[Extracted records]
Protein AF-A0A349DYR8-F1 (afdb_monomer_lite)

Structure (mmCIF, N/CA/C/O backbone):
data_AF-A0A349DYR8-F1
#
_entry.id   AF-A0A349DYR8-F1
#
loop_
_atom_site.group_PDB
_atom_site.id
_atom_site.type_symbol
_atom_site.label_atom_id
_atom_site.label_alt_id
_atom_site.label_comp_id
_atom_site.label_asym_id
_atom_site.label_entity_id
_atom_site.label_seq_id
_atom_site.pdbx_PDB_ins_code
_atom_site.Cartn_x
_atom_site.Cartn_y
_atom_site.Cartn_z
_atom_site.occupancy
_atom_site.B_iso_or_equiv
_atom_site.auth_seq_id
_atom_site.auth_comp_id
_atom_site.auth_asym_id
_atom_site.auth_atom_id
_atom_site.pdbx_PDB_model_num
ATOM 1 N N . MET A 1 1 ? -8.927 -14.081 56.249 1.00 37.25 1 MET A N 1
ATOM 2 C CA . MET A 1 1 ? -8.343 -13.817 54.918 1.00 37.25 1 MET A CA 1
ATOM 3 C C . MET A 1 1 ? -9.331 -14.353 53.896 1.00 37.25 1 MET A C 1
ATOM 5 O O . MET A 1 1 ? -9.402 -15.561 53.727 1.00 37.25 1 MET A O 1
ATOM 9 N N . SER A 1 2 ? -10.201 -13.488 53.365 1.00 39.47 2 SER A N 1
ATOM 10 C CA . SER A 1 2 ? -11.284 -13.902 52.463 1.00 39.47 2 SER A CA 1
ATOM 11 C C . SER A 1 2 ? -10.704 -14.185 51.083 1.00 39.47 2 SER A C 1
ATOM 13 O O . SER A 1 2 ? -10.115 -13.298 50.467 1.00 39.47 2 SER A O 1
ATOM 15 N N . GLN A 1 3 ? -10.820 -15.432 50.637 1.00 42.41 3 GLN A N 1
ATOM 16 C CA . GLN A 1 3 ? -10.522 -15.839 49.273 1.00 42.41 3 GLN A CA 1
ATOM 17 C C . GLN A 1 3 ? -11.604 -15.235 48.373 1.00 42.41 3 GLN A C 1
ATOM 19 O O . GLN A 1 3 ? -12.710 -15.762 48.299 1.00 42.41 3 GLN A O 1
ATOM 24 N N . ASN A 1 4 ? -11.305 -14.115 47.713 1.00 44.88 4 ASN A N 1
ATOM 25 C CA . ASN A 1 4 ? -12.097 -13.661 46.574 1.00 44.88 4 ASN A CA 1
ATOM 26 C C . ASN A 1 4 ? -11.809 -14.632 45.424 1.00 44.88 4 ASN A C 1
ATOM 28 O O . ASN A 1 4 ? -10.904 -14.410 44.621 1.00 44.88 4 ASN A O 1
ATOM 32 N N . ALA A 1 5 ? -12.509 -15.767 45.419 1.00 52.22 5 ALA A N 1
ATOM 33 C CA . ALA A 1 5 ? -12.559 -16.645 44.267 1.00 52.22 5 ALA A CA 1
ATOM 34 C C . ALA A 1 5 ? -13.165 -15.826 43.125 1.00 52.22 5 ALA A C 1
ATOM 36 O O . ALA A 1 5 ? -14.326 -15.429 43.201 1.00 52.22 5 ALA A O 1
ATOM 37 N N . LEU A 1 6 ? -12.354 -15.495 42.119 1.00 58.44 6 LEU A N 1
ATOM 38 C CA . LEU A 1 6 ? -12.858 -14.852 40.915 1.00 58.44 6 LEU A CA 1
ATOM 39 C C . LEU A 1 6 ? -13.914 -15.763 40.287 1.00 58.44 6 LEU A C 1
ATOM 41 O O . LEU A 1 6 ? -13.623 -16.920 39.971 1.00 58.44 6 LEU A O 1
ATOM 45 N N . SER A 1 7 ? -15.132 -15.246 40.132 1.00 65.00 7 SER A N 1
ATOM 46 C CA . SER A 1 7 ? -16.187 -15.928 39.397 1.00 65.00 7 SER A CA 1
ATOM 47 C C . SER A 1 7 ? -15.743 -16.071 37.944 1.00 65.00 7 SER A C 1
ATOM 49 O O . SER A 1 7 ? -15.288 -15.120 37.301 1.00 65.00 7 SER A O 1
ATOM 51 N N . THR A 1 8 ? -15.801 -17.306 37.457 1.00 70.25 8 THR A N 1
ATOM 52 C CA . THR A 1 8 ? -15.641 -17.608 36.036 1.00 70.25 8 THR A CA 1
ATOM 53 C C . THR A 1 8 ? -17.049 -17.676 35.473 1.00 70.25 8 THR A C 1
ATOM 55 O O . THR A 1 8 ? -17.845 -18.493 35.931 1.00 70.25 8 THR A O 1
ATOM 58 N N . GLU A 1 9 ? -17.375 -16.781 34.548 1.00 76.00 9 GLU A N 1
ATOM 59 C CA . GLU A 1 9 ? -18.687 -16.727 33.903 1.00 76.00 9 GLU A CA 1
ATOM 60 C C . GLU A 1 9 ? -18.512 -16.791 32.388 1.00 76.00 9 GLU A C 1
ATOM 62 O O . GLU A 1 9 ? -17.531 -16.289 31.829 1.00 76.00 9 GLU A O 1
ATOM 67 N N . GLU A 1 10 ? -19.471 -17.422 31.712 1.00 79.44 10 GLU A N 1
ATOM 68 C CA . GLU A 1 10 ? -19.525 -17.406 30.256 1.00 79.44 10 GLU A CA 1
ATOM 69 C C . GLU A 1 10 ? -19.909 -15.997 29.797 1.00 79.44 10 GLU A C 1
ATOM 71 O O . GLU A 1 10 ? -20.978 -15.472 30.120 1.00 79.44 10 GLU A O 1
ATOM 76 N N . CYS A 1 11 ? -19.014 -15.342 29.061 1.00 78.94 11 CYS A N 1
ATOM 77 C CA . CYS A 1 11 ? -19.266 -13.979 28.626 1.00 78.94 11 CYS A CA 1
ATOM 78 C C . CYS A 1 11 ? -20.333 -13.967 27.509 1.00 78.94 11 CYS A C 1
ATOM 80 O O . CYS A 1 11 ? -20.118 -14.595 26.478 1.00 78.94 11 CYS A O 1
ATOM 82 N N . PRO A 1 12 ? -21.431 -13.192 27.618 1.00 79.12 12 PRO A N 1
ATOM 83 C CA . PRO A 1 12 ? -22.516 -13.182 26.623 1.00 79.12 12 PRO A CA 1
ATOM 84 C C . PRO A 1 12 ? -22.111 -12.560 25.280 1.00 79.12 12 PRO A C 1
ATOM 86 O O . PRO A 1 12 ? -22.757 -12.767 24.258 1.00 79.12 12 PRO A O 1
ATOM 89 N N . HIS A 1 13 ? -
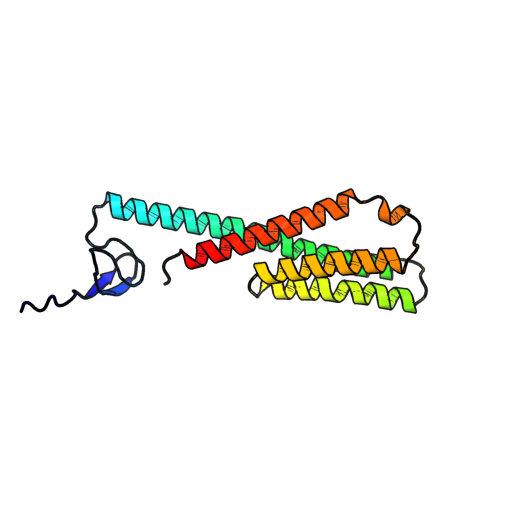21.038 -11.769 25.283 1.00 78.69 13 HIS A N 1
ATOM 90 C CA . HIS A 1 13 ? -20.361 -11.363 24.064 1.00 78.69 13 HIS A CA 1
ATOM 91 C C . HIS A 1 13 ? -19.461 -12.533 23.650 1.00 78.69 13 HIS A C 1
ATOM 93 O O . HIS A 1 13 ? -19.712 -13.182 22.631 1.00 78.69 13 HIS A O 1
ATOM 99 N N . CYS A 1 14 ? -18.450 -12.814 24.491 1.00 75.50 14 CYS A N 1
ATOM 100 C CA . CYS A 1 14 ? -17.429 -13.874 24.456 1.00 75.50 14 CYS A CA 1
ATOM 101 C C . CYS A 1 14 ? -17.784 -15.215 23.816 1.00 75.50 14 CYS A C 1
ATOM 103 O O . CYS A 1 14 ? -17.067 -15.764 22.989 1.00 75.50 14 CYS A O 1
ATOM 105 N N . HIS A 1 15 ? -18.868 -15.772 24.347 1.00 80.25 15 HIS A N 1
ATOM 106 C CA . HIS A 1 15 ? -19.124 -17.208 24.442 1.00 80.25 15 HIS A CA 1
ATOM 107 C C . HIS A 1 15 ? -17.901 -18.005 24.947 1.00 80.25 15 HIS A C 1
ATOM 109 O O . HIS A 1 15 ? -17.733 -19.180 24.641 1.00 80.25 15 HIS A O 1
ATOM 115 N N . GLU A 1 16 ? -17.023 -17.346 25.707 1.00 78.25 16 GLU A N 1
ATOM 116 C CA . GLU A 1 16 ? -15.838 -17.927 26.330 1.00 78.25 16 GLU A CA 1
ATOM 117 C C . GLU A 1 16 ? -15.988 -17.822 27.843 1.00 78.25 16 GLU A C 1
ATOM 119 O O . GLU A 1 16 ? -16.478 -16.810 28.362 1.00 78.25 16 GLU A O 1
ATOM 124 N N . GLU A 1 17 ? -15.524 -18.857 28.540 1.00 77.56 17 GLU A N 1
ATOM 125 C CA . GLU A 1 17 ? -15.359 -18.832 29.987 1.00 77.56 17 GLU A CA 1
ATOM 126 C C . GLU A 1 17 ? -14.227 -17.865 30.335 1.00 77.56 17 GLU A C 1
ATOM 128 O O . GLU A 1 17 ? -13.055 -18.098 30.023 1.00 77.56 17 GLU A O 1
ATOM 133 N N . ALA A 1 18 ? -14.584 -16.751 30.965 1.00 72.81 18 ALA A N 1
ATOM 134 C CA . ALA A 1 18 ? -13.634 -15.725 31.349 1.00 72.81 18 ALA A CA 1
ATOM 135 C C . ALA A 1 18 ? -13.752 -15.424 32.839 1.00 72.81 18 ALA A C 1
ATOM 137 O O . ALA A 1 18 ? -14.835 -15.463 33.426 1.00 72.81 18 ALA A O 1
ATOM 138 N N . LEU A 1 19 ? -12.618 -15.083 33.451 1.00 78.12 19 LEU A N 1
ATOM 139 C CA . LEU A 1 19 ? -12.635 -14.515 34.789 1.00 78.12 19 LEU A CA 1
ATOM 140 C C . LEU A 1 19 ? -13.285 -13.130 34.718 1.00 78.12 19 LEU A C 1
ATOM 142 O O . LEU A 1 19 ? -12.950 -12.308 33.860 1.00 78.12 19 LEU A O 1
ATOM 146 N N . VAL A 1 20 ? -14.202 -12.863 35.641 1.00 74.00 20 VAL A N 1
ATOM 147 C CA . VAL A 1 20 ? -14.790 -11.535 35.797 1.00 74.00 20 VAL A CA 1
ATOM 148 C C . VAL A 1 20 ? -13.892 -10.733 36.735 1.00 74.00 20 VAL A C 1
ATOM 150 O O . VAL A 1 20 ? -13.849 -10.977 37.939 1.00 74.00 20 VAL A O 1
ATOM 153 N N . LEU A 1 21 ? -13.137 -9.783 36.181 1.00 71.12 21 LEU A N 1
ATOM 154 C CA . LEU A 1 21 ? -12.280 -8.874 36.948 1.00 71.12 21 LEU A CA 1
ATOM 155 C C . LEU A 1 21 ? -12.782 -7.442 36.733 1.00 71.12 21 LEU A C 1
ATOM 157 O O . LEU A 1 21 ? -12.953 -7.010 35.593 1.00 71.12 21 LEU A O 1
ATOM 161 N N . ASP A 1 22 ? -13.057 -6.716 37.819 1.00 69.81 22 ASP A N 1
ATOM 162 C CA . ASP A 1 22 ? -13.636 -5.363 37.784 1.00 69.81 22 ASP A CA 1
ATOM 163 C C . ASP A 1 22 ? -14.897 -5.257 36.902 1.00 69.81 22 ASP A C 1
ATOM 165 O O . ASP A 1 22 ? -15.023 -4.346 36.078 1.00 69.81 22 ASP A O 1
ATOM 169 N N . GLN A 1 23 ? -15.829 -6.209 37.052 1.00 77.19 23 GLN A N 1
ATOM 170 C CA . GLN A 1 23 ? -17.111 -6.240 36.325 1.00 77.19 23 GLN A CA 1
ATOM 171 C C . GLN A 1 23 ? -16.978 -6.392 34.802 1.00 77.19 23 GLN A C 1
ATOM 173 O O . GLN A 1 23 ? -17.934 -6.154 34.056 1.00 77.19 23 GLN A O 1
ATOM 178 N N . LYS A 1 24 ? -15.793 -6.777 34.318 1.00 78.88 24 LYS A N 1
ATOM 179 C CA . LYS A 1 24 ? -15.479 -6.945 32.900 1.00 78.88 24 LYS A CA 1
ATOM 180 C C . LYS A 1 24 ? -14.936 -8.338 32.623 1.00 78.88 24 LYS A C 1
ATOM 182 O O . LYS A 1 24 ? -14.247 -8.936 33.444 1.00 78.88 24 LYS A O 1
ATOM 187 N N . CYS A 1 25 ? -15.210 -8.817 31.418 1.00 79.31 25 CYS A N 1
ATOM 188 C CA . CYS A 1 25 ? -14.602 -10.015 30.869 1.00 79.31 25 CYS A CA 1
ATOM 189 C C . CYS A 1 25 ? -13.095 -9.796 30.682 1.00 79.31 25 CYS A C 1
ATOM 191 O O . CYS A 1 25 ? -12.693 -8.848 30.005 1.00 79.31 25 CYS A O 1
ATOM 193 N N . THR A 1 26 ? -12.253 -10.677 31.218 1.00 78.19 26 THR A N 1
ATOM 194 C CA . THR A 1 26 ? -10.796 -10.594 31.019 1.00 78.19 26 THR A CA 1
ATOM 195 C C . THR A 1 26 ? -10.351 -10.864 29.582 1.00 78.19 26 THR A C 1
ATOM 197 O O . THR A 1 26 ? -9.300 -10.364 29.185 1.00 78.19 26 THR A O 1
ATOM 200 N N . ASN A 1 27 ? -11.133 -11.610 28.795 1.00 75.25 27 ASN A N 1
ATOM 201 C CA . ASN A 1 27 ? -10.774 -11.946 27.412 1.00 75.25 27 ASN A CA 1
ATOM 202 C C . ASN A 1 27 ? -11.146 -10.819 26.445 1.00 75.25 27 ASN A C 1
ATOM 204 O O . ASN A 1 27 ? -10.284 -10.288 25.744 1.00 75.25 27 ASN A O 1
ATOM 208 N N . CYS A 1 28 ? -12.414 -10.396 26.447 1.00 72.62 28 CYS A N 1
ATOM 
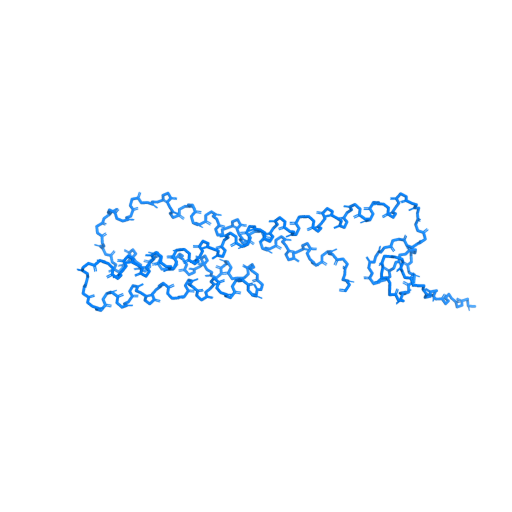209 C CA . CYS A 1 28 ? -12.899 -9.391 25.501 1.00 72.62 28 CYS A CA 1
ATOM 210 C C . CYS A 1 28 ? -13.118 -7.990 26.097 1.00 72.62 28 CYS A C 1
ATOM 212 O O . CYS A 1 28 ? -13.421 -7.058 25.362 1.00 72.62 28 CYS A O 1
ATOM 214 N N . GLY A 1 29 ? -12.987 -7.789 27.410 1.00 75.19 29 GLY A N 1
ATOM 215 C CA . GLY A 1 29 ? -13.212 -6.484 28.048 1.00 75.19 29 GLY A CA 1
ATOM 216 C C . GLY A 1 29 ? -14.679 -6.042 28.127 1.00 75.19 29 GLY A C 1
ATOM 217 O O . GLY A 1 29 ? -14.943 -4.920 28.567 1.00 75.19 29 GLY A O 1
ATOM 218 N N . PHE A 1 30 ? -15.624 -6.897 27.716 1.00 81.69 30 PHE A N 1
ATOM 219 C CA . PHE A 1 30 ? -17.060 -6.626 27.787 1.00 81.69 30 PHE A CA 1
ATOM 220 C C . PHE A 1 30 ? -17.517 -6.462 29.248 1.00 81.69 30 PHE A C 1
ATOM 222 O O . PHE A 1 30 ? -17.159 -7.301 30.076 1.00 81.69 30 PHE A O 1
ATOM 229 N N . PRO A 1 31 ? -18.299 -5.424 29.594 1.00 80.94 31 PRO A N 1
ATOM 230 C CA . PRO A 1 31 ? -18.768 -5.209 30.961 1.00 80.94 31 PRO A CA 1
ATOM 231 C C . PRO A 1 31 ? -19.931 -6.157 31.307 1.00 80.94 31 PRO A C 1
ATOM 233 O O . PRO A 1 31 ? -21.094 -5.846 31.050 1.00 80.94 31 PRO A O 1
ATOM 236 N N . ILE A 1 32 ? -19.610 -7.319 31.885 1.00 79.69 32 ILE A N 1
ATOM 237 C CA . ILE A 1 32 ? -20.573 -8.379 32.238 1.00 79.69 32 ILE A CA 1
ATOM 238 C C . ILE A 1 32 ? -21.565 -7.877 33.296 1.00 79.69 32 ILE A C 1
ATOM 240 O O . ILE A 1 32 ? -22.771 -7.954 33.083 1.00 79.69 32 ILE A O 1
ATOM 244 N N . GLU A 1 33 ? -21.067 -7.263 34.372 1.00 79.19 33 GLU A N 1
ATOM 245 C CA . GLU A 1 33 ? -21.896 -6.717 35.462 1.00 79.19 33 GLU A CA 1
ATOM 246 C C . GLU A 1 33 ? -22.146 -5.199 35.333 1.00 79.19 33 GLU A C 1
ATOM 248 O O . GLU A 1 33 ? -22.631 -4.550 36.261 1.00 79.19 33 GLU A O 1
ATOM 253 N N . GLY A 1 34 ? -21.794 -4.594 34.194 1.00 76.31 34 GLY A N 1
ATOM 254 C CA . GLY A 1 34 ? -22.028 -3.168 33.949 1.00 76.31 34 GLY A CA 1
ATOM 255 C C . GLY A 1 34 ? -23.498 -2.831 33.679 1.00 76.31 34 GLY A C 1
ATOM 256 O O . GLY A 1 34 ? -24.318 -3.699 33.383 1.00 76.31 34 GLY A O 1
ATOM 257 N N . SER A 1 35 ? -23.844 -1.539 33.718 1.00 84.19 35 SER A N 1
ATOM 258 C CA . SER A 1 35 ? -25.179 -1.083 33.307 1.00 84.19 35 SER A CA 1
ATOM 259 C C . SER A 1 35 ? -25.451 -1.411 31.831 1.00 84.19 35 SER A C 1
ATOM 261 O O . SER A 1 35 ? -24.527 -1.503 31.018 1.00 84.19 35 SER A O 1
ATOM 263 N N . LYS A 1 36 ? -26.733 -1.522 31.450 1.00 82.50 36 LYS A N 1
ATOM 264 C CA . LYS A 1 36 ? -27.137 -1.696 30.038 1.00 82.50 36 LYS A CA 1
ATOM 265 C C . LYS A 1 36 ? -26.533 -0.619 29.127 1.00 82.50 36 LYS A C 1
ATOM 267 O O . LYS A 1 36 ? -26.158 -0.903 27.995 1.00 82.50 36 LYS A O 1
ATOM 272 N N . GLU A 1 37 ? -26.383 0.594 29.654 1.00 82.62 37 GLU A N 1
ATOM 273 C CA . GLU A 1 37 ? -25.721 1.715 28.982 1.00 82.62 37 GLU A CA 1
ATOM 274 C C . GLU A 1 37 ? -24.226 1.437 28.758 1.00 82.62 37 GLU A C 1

What needs to be done – Using the data above, reproduce exactly the lines between those holding "ATOM 165 O O" and "ATOM 191 O O", inclusive, and no others.

Response for this exercise –
ATOM 165 O O . ASP A 1 22 ? -15.023 -4.346 36.078 1.00 69.81 22 ASP A O 1
ATOM 169 N N . GLN A 1 23 ? -15.829 -6.209 37.052 1.00 77.19 23 GLN A N 1
ATOM 170 C CA . GLN A 1 23 ? -17.111 -6.240 36.325 1.00 77.19 23 GLN A CA 1
ATOM 171 C C . GLN A 1 23 ? -16.978 -6.392 34.802 1.00 77.19 23 GLN A C 1
ATOM 173 O O . GLN A 1 23 ? -17.934 -6.154 34.056 1.00 77.19 23 GLN A O 1
ATOM 178 N N . LYS A 1 24 ? -15.793 -6.777 34.318 1.00 78.88 24 LYS A N 1
ATOM 179 C CA . LYS A 1 24 ? -15.479 -6.945 32.900 1.00 78.88 24 LYS A CA 1
ATOM 180 C C . LYS A 1 24 ? -14.936 -8.338 32.623 1.00 78.88 24 LYS A C 1
ATOM 182 O O . LYS A 1 24 ? -14.247 -8.936 33.444 1.00 78.88 24 LYS A O 1
ATOM 187 N N . CYS A 1 25 ? -15.210 -8.817 31.418 1.00 79.31 25 CYS A N 1
ATOM 188 C CA . CYS A 1 25 ? -14.602 -10.015 30.869 1.00 79.31 25 CYS A CA 1
ATOM 189 C C . CYS A 1 25 ? -13.095 -9.796 30.682 1.00 79.31 25 CYS A C 1
ATOM 191 O O . CYS A 1 25 ? -12.693 -8.848 30.005 1.00 79.31 25 CYS A O 1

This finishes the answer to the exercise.